Researchers from the Salk Institute are using induced pluripotent stem cells (IPS cells) to study aging. The cells were induced from patients suffering from Hutchinson-Gilford Progeria Syndrome, an extremely rare (1 in 8 million) genetic disorder that causes premature aging.
This is a 4-year-old boy with Hutchinson-Gilford Progeria Syndrome.Photo: Courtesy of The Progeria Research Foundation
Normal human aging is difficult to study because the lifespan of the average researcher is the same as that of the average patient. No one scientist could follow a group of people from birth to old age. Unless, that is, the people are unfortunate enough to suffer from Progeria, in which case they exhibit the symptoms of accelerated aging and are unlikely to live past the age of 13. Progeria is caused by a single base pair change (point mutation) in the lamin A gene, which results in a defect in their cells' nuclear structure.
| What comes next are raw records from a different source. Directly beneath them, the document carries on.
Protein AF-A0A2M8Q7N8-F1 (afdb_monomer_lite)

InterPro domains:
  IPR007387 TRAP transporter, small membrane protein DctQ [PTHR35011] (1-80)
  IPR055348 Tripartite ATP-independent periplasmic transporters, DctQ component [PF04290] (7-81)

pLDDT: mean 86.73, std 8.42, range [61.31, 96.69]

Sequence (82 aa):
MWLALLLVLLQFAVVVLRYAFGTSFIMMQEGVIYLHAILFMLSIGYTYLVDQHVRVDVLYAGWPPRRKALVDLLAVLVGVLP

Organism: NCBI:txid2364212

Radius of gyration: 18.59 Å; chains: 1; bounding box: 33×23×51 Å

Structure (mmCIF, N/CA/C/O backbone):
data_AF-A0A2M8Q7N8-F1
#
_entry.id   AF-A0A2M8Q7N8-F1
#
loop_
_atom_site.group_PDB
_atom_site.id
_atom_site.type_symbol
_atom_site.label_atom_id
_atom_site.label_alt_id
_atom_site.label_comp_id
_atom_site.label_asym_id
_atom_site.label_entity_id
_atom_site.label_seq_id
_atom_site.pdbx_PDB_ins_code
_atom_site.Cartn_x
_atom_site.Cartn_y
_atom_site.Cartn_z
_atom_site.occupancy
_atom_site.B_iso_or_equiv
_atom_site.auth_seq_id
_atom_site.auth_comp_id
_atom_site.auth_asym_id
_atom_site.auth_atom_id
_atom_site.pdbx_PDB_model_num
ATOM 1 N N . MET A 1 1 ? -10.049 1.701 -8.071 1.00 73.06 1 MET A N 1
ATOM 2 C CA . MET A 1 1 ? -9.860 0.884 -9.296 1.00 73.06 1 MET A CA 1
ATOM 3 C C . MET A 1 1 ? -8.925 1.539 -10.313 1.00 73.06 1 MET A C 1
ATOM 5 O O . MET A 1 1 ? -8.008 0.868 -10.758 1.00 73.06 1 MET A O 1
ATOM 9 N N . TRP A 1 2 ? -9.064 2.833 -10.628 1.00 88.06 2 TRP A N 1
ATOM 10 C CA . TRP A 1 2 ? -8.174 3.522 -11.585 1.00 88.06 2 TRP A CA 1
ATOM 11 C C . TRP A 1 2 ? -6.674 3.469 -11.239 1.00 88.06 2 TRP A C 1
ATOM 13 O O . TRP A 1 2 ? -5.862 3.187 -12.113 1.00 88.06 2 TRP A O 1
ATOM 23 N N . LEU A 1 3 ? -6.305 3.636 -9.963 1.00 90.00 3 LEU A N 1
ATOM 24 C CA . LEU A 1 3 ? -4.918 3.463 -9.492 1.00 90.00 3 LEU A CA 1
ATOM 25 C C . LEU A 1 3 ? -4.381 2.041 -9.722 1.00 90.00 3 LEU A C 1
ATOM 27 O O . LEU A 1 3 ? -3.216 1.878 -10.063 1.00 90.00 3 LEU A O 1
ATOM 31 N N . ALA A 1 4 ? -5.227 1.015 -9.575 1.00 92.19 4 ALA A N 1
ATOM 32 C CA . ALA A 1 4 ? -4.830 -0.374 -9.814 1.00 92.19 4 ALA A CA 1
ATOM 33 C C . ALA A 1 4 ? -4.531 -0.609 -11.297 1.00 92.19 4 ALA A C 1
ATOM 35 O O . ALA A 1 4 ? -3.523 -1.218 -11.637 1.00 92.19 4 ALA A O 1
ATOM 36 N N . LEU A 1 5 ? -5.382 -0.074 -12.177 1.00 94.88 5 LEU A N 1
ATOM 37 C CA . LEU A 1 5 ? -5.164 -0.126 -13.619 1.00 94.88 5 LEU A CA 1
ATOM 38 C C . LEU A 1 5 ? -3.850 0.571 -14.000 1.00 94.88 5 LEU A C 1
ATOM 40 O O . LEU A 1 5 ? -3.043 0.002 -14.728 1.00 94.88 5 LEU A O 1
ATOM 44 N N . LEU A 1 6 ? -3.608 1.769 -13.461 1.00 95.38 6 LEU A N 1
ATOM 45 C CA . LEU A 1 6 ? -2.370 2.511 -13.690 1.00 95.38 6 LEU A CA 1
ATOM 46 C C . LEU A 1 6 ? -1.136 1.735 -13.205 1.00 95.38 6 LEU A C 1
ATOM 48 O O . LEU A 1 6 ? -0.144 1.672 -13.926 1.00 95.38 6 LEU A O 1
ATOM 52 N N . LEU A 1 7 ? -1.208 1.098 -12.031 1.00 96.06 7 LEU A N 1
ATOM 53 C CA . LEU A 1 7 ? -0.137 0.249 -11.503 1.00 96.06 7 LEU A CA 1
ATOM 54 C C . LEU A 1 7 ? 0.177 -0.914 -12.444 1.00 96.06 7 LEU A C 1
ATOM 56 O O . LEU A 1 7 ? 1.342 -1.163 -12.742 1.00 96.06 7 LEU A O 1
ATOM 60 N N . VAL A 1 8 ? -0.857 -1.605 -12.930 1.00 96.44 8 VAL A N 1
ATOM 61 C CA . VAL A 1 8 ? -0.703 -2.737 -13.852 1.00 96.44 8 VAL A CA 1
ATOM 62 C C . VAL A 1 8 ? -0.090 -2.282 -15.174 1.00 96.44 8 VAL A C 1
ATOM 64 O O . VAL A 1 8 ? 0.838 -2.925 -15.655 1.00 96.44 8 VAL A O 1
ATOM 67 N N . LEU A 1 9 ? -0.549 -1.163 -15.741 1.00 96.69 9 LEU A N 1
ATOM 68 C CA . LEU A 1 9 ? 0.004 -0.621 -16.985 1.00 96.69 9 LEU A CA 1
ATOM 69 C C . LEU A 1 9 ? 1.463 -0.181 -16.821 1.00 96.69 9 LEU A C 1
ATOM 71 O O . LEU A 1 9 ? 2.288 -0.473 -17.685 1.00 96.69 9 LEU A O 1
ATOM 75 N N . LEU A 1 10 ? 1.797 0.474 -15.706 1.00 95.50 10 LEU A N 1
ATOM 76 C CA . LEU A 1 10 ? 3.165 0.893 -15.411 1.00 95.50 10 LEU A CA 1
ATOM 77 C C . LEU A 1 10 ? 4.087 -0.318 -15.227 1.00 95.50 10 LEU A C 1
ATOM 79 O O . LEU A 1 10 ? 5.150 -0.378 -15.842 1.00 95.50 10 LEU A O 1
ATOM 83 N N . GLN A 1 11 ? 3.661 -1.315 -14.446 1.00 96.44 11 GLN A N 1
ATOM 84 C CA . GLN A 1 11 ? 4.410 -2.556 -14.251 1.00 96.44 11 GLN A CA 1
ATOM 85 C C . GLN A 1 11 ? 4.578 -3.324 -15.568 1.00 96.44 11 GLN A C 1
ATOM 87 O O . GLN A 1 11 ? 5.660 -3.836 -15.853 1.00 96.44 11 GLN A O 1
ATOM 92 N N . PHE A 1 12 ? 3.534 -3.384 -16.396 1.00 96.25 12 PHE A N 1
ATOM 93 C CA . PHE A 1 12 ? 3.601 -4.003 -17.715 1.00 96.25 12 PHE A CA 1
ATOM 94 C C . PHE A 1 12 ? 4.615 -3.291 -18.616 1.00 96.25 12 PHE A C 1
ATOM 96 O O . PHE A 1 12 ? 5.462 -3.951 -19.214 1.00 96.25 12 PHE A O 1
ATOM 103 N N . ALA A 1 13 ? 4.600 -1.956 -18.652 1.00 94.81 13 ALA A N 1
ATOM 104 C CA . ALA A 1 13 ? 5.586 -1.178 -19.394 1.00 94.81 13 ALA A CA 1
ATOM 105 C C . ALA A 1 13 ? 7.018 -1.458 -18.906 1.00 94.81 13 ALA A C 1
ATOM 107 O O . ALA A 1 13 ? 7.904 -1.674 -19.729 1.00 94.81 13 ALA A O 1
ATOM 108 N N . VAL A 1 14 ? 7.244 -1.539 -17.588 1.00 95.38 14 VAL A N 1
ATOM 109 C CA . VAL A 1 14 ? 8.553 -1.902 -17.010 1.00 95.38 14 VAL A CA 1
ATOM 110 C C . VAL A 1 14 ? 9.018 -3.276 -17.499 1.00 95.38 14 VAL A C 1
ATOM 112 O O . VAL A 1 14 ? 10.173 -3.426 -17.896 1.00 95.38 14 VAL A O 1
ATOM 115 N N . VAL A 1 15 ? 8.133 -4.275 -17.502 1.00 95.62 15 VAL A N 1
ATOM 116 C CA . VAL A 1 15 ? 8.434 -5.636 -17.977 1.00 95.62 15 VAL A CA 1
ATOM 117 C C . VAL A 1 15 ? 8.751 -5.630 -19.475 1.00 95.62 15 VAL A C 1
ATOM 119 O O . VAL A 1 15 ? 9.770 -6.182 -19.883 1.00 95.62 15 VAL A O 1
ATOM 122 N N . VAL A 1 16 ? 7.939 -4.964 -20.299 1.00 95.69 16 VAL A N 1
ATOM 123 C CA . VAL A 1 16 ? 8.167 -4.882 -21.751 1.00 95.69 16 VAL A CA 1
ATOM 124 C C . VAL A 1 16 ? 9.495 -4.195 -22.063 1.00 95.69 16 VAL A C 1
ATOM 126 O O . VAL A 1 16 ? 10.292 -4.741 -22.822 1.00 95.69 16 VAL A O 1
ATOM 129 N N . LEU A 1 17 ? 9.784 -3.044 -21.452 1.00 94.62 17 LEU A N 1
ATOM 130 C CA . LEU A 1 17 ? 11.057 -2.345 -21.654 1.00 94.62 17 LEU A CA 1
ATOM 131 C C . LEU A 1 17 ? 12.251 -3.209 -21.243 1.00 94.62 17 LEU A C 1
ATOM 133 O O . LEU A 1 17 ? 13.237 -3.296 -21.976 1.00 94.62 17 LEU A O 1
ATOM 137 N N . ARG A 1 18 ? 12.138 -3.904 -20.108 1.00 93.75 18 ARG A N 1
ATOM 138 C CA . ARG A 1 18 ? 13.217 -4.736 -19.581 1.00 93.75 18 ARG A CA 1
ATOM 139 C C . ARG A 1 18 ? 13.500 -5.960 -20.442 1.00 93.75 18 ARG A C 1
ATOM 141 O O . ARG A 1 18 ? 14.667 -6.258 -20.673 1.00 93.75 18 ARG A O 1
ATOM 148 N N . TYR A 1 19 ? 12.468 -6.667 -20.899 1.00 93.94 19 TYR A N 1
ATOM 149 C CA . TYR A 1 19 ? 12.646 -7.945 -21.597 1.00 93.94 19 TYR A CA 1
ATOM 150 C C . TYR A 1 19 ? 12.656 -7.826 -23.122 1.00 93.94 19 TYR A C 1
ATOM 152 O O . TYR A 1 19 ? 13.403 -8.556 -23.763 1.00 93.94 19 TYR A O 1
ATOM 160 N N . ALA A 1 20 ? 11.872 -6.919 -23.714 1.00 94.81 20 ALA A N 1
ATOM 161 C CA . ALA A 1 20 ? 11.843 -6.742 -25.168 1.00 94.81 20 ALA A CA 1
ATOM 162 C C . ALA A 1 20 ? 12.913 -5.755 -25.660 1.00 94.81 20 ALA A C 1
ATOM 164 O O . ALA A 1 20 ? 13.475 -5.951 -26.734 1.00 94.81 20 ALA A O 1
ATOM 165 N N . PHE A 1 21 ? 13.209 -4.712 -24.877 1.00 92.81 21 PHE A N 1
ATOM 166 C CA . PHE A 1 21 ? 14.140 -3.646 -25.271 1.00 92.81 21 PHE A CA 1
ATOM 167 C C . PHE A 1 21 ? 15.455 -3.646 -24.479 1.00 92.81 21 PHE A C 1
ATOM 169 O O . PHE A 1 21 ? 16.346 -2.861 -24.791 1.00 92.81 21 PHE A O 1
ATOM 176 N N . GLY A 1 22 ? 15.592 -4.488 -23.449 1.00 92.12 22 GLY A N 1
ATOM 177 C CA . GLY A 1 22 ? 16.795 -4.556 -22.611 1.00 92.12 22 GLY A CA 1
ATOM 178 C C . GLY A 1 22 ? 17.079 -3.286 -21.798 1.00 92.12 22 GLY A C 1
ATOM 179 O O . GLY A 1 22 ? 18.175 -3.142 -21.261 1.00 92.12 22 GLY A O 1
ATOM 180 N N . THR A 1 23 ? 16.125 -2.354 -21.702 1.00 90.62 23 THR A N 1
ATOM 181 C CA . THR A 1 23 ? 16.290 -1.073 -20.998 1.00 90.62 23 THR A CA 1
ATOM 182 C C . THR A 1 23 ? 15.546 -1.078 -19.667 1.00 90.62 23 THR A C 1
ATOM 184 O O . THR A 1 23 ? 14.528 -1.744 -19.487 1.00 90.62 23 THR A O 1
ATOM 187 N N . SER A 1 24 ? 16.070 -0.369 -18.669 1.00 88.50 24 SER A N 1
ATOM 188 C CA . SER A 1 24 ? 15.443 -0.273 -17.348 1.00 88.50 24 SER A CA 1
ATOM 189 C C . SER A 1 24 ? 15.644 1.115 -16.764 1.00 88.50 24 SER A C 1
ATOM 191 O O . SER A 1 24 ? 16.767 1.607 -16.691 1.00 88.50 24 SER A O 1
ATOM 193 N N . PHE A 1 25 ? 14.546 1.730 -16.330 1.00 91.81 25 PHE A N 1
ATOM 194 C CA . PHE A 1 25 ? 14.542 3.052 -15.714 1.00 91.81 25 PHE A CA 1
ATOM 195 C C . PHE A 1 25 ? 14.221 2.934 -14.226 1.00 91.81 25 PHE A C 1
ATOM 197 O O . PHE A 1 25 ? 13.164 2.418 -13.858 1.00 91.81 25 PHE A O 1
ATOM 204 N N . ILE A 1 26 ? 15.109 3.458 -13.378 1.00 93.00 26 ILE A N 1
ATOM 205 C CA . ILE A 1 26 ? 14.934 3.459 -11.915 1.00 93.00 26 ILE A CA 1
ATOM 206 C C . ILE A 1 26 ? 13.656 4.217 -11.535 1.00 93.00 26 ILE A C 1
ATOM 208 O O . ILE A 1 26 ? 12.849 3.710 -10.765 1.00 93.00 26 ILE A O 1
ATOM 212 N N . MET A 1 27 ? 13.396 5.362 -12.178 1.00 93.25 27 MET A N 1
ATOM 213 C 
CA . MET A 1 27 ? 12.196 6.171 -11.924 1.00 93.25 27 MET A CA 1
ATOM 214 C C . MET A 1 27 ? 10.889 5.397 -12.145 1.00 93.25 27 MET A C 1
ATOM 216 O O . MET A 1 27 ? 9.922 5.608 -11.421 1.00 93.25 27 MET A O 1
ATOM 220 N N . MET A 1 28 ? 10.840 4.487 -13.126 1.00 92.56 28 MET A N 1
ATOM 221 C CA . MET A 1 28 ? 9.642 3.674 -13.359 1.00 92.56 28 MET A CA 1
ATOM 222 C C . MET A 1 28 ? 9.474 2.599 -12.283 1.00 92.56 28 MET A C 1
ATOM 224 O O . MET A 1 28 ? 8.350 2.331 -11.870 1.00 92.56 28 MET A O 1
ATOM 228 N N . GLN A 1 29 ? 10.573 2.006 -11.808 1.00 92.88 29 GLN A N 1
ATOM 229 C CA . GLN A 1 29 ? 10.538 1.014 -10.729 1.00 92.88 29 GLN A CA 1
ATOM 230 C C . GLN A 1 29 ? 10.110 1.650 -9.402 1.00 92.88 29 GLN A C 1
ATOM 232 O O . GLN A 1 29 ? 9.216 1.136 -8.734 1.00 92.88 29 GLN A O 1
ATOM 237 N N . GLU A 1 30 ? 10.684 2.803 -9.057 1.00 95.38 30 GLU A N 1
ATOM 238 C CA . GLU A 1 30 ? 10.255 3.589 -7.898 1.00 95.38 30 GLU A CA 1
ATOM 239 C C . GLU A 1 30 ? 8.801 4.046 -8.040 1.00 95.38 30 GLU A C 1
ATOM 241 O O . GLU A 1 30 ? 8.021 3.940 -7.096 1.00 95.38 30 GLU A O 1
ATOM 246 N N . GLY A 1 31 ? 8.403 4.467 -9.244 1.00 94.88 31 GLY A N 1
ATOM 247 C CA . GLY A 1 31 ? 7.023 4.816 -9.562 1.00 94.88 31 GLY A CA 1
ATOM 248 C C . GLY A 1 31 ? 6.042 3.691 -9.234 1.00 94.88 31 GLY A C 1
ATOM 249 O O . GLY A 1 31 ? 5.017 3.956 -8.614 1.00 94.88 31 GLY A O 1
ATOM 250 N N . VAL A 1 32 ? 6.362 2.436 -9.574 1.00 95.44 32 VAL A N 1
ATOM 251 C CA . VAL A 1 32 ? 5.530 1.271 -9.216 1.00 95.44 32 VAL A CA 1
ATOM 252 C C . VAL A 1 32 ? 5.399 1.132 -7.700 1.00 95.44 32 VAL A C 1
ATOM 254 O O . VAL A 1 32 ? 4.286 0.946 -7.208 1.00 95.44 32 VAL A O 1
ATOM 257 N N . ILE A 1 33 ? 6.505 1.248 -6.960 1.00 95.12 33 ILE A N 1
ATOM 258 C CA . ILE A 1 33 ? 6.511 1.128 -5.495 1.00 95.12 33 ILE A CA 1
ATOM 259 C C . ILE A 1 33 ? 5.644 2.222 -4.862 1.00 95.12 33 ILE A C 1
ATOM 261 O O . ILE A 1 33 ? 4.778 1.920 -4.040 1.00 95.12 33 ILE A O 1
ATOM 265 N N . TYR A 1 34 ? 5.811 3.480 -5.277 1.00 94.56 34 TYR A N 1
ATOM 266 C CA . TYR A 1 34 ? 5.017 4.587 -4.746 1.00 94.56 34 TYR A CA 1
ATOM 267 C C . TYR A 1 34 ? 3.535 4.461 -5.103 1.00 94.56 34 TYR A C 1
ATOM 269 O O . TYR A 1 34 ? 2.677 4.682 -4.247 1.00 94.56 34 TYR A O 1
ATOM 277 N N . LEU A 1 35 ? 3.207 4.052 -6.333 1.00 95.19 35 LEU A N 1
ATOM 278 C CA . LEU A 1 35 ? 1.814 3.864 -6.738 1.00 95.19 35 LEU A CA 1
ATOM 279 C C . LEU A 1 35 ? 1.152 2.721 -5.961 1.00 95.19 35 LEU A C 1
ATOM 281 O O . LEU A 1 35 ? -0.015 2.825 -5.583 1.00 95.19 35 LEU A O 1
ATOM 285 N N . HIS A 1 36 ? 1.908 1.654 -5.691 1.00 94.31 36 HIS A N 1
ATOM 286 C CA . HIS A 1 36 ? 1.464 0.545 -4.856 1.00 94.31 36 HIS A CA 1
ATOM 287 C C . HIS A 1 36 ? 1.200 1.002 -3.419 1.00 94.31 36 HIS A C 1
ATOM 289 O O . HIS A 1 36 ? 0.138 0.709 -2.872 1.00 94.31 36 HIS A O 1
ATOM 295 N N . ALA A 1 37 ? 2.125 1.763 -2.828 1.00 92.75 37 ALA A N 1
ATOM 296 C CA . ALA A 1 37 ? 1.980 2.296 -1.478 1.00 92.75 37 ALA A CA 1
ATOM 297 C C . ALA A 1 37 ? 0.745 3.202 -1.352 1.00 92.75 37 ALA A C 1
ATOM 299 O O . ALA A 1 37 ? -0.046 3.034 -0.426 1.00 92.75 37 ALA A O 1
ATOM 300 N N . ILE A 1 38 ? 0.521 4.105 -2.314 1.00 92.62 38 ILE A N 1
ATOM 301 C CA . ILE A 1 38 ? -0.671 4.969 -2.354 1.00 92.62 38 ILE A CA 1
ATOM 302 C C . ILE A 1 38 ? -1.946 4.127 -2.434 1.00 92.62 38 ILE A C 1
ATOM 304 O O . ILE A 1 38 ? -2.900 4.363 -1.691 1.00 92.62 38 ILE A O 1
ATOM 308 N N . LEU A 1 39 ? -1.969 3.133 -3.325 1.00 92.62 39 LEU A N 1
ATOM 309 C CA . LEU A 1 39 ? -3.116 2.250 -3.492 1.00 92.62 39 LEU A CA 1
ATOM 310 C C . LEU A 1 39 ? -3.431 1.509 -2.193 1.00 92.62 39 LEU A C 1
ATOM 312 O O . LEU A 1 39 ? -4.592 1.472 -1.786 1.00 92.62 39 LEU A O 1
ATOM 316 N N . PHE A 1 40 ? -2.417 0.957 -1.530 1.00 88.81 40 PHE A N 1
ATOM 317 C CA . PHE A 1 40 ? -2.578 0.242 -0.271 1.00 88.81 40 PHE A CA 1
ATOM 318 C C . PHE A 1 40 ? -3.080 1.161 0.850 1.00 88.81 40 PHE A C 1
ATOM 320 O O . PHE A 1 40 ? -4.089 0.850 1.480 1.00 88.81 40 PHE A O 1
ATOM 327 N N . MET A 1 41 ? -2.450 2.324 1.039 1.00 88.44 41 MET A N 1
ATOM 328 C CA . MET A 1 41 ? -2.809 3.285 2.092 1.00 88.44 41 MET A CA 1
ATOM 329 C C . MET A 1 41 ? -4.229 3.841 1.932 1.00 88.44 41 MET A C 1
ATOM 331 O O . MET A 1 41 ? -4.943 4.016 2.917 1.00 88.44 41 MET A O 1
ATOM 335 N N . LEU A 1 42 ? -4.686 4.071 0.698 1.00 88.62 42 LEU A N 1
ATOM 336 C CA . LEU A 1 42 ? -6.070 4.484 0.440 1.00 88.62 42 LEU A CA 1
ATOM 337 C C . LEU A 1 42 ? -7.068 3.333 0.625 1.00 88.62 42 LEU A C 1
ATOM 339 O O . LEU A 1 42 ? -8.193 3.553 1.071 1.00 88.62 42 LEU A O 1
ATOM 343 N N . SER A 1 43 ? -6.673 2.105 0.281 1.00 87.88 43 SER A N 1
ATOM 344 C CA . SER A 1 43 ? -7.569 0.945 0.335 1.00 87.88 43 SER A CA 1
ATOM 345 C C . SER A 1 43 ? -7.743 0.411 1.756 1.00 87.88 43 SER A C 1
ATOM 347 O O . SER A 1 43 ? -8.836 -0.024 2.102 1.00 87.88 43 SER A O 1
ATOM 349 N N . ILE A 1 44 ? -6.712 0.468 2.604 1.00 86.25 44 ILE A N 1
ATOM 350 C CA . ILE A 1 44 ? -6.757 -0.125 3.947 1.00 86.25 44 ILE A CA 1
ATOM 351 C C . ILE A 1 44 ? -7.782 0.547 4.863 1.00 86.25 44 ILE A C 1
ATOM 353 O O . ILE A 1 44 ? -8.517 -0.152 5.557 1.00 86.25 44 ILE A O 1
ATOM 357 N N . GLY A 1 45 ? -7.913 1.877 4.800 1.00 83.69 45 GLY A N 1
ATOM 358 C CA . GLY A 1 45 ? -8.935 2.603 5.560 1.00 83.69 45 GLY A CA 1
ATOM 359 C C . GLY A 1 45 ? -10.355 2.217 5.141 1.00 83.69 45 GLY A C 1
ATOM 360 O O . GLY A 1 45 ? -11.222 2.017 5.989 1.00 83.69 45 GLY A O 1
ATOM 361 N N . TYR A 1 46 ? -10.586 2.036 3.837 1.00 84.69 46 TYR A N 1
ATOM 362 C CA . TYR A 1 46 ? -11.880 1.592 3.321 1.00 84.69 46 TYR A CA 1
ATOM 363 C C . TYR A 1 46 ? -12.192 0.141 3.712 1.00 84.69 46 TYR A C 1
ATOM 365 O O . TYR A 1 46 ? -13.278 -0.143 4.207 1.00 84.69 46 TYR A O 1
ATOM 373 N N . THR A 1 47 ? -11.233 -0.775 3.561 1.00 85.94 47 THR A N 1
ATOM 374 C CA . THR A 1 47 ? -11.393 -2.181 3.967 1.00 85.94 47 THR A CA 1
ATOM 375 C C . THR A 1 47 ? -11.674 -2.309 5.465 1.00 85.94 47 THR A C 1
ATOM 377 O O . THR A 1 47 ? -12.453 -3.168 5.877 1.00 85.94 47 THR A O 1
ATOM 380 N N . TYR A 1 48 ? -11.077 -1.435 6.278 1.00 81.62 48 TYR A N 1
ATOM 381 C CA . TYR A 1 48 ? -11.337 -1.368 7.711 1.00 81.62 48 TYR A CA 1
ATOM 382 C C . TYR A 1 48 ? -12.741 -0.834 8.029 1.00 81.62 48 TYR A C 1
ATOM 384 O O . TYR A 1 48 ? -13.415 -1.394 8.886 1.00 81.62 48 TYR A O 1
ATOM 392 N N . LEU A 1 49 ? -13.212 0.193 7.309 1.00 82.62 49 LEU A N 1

The Salk researchers, led by Juan Carlos Izpisúa Belmonte, used cells from Progeria patients to create IPS cells. Since lamin A is not expressed in embryonic stem cells, the transformed IPS cells lacked the hallmarks of the disease. They appeared completely normal and acted like healthy cells. However, when these Progeria IPS cells were allowed to differentiate into smooth muscle cells, the symptoms of Progeria reappeared.
When the Progeria IPS cells were first genetically modified to prevent the expression of lamin A and then allowed to differentiate, the resultant muscle cells did not show signs of premature aging. This means that the researchers could not only use Progeria cells to watch the aging process unfold more rapidly, but they could also control whether or not the cells experienced rapid aging. Besides being a model for normal aging, the Salk scientists hope this study will lead to a potential treatment for Progeria.